He's not a bad looking horse....
Built butt high and a sacroiliac joint further back than optimum makes him appear wonky and very weak in his hind-end.
A few pounds needed and some muscle tone blended together this horse would be stunning.

What concerns me is you wanting to give a retirement home and still ride him in the same thought.
Depending upon how much riding, how strenuous, how often, what kind and how large a rider you are this older gentlemen may be a perfect match or a don't touch.
Retirement normally means slowing down and can't keep the same amount or type of riding he had done.
So, if a jumping show horse he was, becoming a trail riding partner may be perfect for him.

For me, he looks a kind soul of good size and bone.
He actually doesn't appear terribly thin, but lacking a bit of weight and muscle tone especially along his top-line makes him appear poor...it is looks though and can be changed.
As horses age they also sometimes face a harder time keeping weight on, need special diet considerations and better care honestly.
I have older, "retired" horses in my herd.
They are the best trail horses who will walk for hours, trot or gallop occasionally if the group does but mentally are unflappable and know how to take care of inexperienced riders...just nice horses to be around.

Depending upon what "retired" means to you....
For me it means not only do they need, require more care, they will be laid to rest when appropriate and not be sent to a horrors unknown at a sale.
If you are willing, able to take on a older horse, accept them for what they can give, and give them a peaceful existence when all they can give in the end is a nicker of hello...then take him on.
If you are looking for the "retired" horse to go showing, campaigning on and hard rides his own body is no longer capable of, not be able to meet his older bodies food needs nor his extended care needs or more often vet care...then pass on him and look to buy a younger horse who can be ridden daily and do all the things this horse has limitations on because he is aged...
Remember that depending upon his age you could have many years of togetherness and riding if you recognize limitations and work with them not against them.
I expect my guys probably have 8 - 10 years left of riding and life with me...and I will do all in my power to make those years kind ones for them and when time comes they will leave this world with a hug, kiss and tears in my eyes cause they are just special souls and I know it.
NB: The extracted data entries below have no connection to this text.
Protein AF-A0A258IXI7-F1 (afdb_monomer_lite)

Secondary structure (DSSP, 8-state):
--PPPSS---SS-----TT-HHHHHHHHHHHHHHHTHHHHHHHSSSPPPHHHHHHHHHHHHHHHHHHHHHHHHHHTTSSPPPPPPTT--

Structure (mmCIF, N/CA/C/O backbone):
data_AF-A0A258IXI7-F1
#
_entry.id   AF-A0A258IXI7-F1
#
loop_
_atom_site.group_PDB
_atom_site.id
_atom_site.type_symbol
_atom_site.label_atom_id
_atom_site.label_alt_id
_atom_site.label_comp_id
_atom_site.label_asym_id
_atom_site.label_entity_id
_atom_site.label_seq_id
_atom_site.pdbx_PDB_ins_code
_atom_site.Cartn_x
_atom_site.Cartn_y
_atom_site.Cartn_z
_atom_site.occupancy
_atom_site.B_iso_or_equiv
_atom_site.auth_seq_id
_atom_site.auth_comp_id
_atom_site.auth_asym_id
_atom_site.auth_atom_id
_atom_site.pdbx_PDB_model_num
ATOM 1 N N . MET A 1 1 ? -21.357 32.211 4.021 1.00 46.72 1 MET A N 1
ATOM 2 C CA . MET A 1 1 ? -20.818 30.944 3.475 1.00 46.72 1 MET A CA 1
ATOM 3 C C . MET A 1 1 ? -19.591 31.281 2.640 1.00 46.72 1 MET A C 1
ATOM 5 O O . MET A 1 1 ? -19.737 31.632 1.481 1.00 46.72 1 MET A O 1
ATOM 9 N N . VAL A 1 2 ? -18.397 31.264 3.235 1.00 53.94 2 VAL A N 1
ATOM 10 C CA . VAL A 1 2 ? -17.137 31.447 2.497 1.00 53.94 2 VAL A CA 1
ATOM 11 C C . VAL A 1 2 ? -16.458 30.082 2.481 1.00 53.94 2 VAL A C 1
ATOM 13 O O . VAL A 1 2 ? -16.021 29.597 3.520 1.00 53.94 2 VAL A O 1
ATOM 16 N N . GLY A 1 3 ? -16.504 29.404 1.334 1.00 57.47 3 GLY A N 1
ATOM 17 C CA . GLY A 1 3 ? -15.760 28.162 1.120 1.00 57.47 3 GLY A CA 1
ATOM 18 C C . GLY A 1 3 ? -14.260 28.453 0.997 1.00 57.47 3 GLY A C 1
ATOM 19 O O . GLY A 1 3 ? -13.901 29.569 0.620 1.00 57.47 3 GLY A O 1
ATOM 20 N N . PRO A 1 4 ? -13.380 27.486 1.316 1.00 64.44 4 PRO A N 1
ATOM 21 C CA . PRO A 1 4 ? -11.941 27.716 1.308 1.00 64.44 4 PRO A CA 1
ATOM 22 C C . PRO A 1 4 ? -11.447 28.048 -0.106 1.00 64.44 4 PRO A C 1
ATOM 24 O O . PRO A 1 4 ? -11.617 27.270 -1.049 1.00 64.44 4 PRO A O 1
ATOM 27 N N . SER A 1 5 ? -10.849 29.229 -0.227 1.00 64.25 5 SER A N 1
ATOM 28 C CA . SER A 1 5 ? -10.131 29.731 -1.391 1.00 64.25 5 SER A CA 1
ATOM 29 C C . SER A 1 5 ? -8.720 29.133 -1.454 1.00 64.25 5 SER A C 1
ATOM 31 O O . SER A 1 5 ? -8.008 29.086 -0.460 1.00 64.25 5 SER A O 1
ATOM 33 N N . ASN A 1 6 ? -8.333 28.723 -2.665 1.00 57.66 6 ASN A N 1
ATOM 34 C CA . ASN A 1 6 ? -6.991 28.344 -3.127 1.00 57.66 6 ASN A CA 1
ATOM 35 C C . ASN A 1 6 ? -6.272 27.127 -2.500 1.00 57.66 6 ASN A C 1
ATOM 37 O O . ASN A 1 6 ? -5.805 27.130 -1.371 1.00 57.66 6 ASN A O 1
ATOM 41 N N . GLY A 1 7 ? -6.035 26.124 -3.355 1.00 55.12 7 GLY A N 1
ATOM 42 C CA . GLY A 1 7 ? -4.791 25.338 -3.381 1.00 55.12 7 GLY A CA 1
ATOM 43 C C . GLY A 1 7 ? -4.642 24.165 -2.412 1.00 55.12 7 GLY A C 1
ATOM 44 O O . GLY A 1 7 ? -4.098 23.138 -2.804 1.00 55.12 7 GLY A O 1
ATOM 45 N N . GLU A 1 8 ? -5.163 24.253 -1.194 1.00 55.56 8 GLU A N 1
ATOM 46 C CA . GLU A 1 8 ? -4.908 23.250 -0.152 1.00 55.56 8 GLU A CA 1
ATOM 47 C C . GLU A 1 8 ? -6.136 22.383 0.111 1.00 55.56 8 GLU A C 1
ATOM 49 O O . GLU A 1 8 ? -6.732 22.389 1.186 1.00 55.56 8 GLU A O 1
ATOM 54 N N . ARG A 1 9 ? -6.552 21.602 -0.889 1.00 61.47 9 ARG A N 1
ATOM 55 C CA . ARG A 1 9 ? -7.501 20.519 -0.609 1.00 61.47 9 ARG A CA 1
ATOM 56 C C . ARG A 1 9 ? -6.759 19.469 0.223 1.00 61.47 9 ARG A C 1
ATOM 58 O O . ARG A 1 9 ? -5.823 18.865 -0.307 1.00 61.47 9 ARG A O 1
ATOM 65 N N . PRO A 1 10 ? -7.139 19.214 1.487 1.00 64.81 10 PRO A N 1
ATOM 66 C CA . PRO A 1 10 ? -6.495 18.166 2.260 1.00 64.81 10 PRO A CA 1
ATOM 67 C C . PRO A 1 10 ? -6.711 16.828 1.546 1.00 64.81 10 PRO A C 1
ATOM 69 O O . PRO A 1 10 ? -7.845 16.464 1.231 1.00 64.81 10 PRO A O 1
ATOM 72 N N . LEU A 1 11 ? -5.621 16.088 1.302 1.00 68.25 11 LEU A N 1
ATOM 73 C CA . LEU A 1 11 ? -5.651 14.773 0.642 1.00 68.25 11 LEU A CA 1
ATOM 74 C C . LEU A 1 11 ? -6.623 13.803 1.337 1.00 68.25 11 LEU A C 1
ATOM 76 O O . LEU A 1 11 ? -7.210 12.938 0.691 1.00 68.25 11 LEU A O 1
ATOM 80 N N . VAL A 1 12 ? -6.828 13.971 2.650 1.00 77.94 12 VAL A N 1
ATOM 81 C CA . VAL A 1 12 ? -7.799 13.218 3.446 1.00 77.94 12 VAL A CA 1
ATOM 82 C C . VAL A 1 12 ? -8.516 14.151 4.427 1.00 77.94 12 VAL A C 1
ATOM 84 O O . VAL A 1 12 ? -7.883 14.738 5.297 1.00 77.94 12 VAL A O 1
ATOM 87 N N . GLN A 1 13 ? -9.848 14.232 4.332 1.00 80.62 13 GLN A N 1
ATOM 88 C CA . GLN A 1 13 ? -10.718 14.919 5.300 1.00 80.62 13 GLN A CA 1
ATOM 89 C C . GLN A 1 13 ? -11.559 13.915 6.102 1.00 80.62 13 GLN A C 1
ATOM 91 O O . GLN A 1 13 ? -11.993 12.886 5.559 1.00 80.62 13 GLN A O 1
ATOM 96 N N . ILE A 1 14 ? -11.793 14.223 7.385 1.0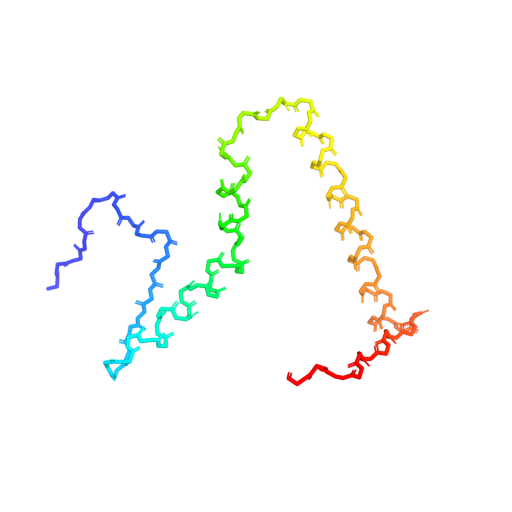0 81.88 14 ILE A N 1
ATOM 97 C CA . ILE A 1 14 ? -12.684 13.487 8.292 1.00 81.88 14 ILE A CA 1
ATOM 98 C C . ILE A 1 14 ? -13.556 14.462 9.067 1.00 81.88 14 ILE A C 1
ATOM 100 O O . ILE A 1 14 ? -13.071 15.461 9.587 1.00 81.88 14 ILE A O 1
ATOM 104 N N . PHE A 1 15 ? -14.840 14.131 9.153 1.00 82.56 15 PHE A N 1
ATOM 105 C CA . PHE A 1 15 ? -15.808 14.849 9.967 1.00 82.56 15 PHE A CA 1
ATOM 106 C C . PHE A 1 15 ? -15.864 14.210 11.350 1.00 82.56 15 PHE A C 1
ATOM 108 O O . PHE A 1 15 ? -16.097 13.006 11.469 1.00 82.56 15 PHE A O 1
ATOM 115 N N . VAL A 1 16 ? -15.647 15.018 12.383 1.00 85.12 16 VAL A N 1
ATOM 116 C CA . VAL A 1 16 ? -15.829 14.609 13.777 1.00 85.12 16 VAL A CA 1
ATOM 117 C C . VAL A 1 16 ? -17.270 14.916 14.167 1.00 85.12 16 VAL A C 1
ATOM 119 O O . VAL A 1 16 ? -17.768 16.001 13.874 1.00 85.12 16 VAL A O 1
ATOM 122 N N . ARG A 1 17 ? -17.950 13.959 14.799 1.00 83.62 17 ARG A N 1
ATOM 123 C CA . ARG A 1 17 ? -19.279 14.152 15.391 1.00 83.62 17 ARG A CA 1
ATOM 124 C C . ARG A 1 17 ? -19.175 13.946 16.901 1.00 83.62 17 ARG A C 1
ATOM 126 O O . ARG A 1 17 ? -18.336 13.161 17.348 1.00 83.62 17 ARG A O 1
ATOM 133 N N . ASP A 1 18 ? -19.980 14.686 17.658 1.00 81.69 18 ASP A N 1
ATOM 134 C CA . ASP A 1 18 ? -20.169 14.494 19.105 1.00 81.69 18 ASP A CA 1
ATOM 135 C C . ASP A 1 18 ? -18.880 14.598 19.948 1.00 81.69 18 ASP A C 1
ATOM 137 O O . ASP A 1 18 ? -18.685 13.851 20.902 1.00 81.69 18 ASP A O 1
ATOM 141 N N . ASN A 1 19 ? -17.961 15.501 19.573 1.00 80.19 19 ASN A N 1
ATOM 142 C CA . ASN A 1 19 ? -16.648 15.704 20.218 1.00 80.19 19 ASN A CA 1
ATOM 143 C C . ASN A 1 19 ? -15.772 14.440 20.343 1.00 80.19 19 ASN A C 1
ATOM 145 O O . ASN A 1 19 ? -14.799 14.419 21.097 1.00 80.19 19 ASN A O 1
ATOM 149 N N . ASN A 1 20 ? -16.059 13.385 19.575 1.00 84.25 20 ASN A N 1
ATOM 150 C CA . ASN A 1 20 ? -15.335 12.124 19.680 1.00 84.25 20 ASN A CA 1
ATOM 151 C C . ASN A 1 20 ? -14.062 12.111 18.815 1.00 84.25 20 ASN A C 1
ATOM 153 O O . ASN A 1 20 ? -14.003 11.518 17.732 1.00 84.25 20 ASN A O 1
ATOM 157 N N . VAL A 1 21 ? -13.031 12.801 19.302 1.00 81.62 21 VAL A N 1
ATOM 158 C CA . VAL A 1 21 ? -11.756 13.000 18.594 1.00 81.62 21 VAL A CA 1
ATOM 159 C C . VAL A 1 21 ? -10.977 11.690 18.427 1.00 81.62 21 VAL A C 1
ATOM 161 O O . VAL A 1 21 ? -10.444 11.423 17.349 1.00 81.62 21 VAL A O 1
ATOM 164 N N . ASP A 1 22 ? -10.962 10.825 19.440 1.00 85.75 22 ASP A N 1
ATOM 165 C CA . ASP A 1 22 ? -10.245 9.544 19.403 1.00 85.75 22 ASP A CA 1
ATOM 166 C C . ASP A 1 22 ? -10.745 8.620 18.286 1.00 85.75 22 ASP A C 1
ATOM 168 O O . ASP A 1 22 ? -9.965 8.022 17.532 1.00 85.75 22 ASP A O 1
ATOM 172 N N . GLN A 1 23 ? -12.067 8.536 18.113 1.00 84.81 23 GLN A N 1
ATOM 173 C CA . GLN A 1 23 ? -12.643 7.755 17.023 1.00 84.81 23 GLN A CA 1
ATOM 174 C C . GLN A 1 23 ? -12.311 8.351 15.655 1.00 84.81 23 GLN A C 1
ATOM 176 O O . GLN A 1 23 ? -12.012 7.597 14.722 1.00 84.81 23 GLN A O 1
ATOM 181 N N . ALA A 1 24 ? -12.303 9.679 15.532 1.00 84.44 24 ALA A N 1
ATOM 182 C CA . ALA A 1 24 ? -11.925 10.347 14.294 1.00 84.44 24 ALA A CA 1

It is all up to you in what your expectations are of the animal and what he can do for you, as a team...
It is also all on you to recognize the limitations he may have now and accept only what he can give today and what may change tomorrow...
There are no guarantees in life. 
Today the horse may be ride-able, tomorrow morning something occur and never ridden again, _for any animal_.
That is when you figure out just what it means to be "a caregiver" and what is best for the animal at that moment in time.
Some serious deep thoughts to what you want, need and are willing to accept you face before taking on this animal or any animal.
If you think you want to be his human, get a vet out to help determine if he can meet your needs as a partner and can you meet his needs as a owner. Called a PPE or health assessment.
Good luck.
:runninghorse2:...
_jmo..._


----------



## LoriF (Apr 3, 2015)

He doesn't look that under weight to me, just a little bit. He looks very under muscled. There is something going on with his back but not necessarily something that makes him where he can't be ridden. 
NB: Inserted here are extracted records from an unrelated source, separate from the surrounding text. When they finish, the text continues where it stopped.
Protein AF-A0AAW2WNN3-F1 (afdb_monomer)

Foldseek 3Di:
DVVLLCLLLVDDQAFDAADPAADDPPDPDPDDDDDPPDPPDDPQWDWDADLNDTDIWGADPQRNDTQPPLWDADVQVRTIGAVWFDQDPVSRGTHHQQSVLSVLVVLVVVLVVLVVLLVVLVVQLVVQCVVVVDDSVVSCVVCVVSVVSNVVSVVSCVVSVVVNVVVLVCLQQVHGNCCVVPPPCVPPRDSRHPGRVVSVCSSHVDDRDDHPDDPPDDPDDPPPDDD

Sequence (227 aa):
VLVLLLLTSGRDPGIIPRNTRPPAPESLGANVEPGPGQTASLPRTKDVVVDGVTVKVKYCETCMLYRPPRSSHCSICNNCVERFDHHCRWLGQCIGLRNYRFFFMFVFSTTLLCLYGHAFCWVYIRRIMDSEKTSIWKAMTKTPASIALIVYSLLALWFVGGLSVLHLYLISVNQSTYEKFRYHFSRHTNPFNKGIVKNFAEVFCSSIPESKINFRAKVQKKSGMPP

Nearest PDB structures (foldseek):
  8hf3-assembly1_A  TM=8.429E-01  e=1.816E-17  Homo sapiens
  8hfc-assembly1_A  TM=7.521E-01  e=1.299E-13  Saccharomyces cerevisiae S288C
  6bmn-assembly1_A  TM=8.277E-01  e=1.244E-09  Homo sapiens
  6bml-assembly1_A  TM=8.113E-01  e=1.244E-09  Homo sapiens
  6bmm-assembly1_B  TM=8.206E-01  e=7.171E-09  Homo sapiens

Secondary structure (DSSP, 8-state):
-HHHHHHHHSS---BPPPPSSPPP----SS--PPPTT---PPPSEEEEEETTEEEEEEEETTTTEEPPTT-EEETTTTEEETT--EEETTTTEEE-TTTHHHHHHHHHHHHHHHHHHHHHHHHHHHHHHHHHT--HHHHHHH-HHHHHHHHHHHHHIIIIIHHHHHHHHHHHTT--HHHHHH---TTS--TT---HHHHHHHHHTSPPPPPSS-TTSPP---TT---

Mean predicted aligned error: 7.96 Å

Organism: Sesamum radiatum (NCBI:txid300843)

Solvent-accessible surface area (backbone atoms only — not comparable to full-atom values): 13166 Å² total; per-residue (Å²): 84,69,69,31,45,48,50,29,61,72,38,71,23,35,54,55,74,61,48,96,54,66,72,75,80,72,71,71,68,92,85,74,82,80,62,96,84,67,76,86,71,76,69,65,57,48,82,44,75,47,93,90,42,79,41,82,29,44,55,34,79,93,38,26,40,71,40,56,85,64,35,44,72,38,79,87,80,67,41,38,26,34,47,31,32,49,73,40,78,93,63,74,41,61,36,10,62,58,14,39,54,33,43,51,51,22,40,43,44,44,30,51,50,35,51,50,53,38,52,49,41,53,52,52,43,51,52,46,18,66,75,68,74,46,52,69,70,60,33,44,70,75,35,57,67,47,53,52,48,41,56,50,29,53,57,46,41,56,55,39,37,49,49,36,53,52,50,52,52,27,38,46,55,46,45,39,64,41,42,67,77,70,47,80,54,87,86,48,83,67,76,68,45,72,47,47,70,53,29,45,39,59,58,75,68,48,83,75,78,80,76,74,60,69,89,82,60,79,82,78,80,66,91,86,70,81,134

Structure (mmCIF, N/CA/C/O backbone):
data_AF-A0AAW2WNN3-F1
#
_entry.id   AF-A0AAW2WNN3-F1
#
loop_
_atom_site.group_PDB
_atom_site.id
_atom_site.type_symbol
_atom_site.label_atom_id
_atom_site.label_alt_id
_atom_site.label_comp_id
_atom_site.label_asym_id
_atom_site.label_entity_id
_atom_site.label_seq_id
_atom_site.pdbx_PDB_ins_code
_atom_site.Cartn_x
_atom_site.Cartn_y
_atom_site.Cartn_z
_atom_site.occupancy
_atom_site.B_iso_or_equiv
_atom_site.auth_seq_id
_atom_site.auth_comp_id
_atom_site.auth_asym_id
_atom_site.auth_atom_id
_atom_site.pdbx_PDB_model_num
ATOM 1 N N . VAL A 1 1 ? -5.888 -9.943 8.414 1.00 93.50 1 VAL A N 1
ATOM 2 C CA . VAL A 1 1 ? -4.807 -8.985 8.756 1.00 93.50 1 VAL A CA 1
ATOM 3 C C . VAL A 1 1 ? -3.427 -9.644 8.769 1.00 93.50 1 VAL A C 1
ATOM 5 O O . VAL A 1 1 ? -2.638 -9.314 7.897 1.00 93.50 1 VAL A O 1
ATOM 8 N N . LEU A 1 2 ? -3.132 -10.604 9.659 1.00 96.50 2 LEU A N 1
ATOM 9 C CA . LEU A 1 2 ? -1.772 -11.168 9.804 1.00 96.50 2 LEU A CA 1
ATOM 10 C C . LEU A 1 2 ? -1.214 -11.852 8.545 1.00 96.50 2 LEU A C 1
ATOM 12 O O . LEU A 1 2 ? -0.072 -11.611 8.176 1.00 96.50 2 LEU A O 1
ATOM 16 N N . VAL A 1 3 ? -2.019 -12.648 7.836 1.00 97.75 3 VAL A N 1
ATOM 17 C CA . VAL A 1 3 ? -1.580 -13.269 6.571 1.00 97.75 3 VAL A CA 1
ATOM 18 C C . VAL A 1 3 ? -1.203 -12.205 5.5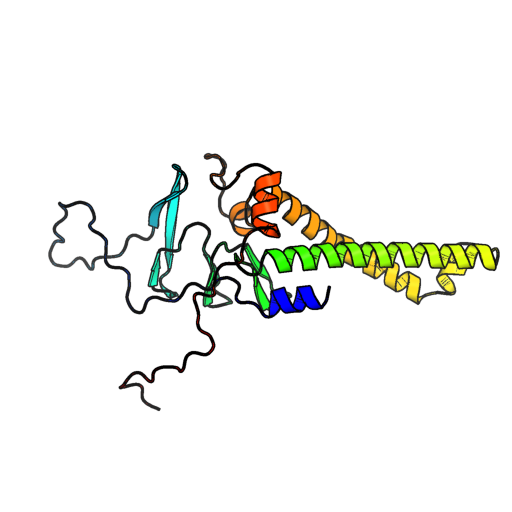36 1.00 97.75 3 VAL A C 1
ATOM 20 O O . VAL A 1 3 ? -0.174 -12.314 4.884 1.00 97.75 3 VAL A O 1
ATOM 23 N N . LEU A 1 4 ? -1.996 -11.138 5.418 1.00 97.69 4 LEU A N 1
ATOM 24 C CA . LEU A 1 4 ? -1.723 -10.039 4.489 1.00 97.69 4 LEU A CA 1
ATOM 25 C C . LEU A 1 4 ? -0.485 -9.242 4.902 1.00 97.69 4 LEU A C 1
ATOM 27 O O . LEU A 1 4 ? 0.291 -8.847 4.037 1.00 97.69 4 LEU A O 1
ATOM 31 N N . LEU A 1 5 ? -0.269 -9.062 6.207 1.00 96.75 5 LEU A N 1
ATOM 32 C CA . LEU A 1 5 ? 0.962 -8.490 6.742 1.00 96.75 5 LEU A CA 1
ATOM 33 C C . LEU A 1 5 ? 2.172 -9.319 6.300 1.00 96.75 5 LEU A C 1
ATOM 35 O O . LEU A 1 5 ? 3.082 -8.761 5.699 1.00 96.75 5 LEU A O 1
ATOM 39 N N . LEU A 1 6 ? 2.144 -10.640 6.511 1.00 97.00 6 LEU A N 1
ATOM 40 C CA . LEU A 1 6 ? 3.222 -11.553 6.116 1.00 97.00 6 LEU A CA 1
ATOM 41 C C . LEU A 1 6 ? 3.430 -11.605 4.599 1.00 97.00 6 LEU A C 1
ATOM 43 O O . LEU A 1 6 ? 4.561 -11.632 4.132 1.00 97.00 6 LEU A O 1
ATOM 47 N N . LEU A 1 7 ? 2.357 -11.587 3.807 1.00 96.81 7 LEU A N 1
ATOM 48 C CA . LEU A 1 7 ? 2.453 -11.546 2.345 1.00 96.81 7 LEU A CA 1
ATOM 49 C C . LEU A 1 7 ? 3.008 -10.215 1.841 1.00 96.81 7 LEU A C 1
ATOM 51 O O . LEU A 1 7 ? 3.690 -10.187 0.821 1.00 96.81 7 LEU A O 1
ATOM 55 N N . THR A 1 8 ? 2.726 -9.119 2.540 1.00 97.00 8 THR A N 1
ATOM 56 C CA . THR A 1 8 ? 3.298 -7.815 2.207 1.00 97.00 8 THR A CA 1
ATOM 57 C C . THR A 1 8 ? 4.762 -7.753 2.617 1.00 97.00 8 THR A C 1
ATOM 59 O O . THR A 1 8 ? 5.574 -7.271 1.835 1.00 97.00 8 THR A O 1
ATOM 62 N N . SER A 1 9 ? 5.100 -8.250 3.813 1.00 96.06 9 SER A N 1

His conformation doesn't look horrendous either but I would find out what his story is. Where is he? Where did he come from. What has he done in the past? How old is he? What are his physical issues if he has any right now? Have a vet look at him and evaluate him for soundness if you can. You can have any age horse and not know how long it will stay fit to be ridden but with older horses you may be entering a stage where different care has to be given to keep them sound. 

You can have an older horse that stays rideable for quite a long time but being rideable doesn't really mean retirement. So that being said, evaluate what you really want. Just remember, if you have any horse long enough, your going to have one that you are paying for but can't ride.


----------



## WildAbtHorses (Jul 9, 2019)

*animal communicator and healer Jen Snow*

Okay. I watch a lot of horsey YouTube Channels. I just cannot get enough horse viewing.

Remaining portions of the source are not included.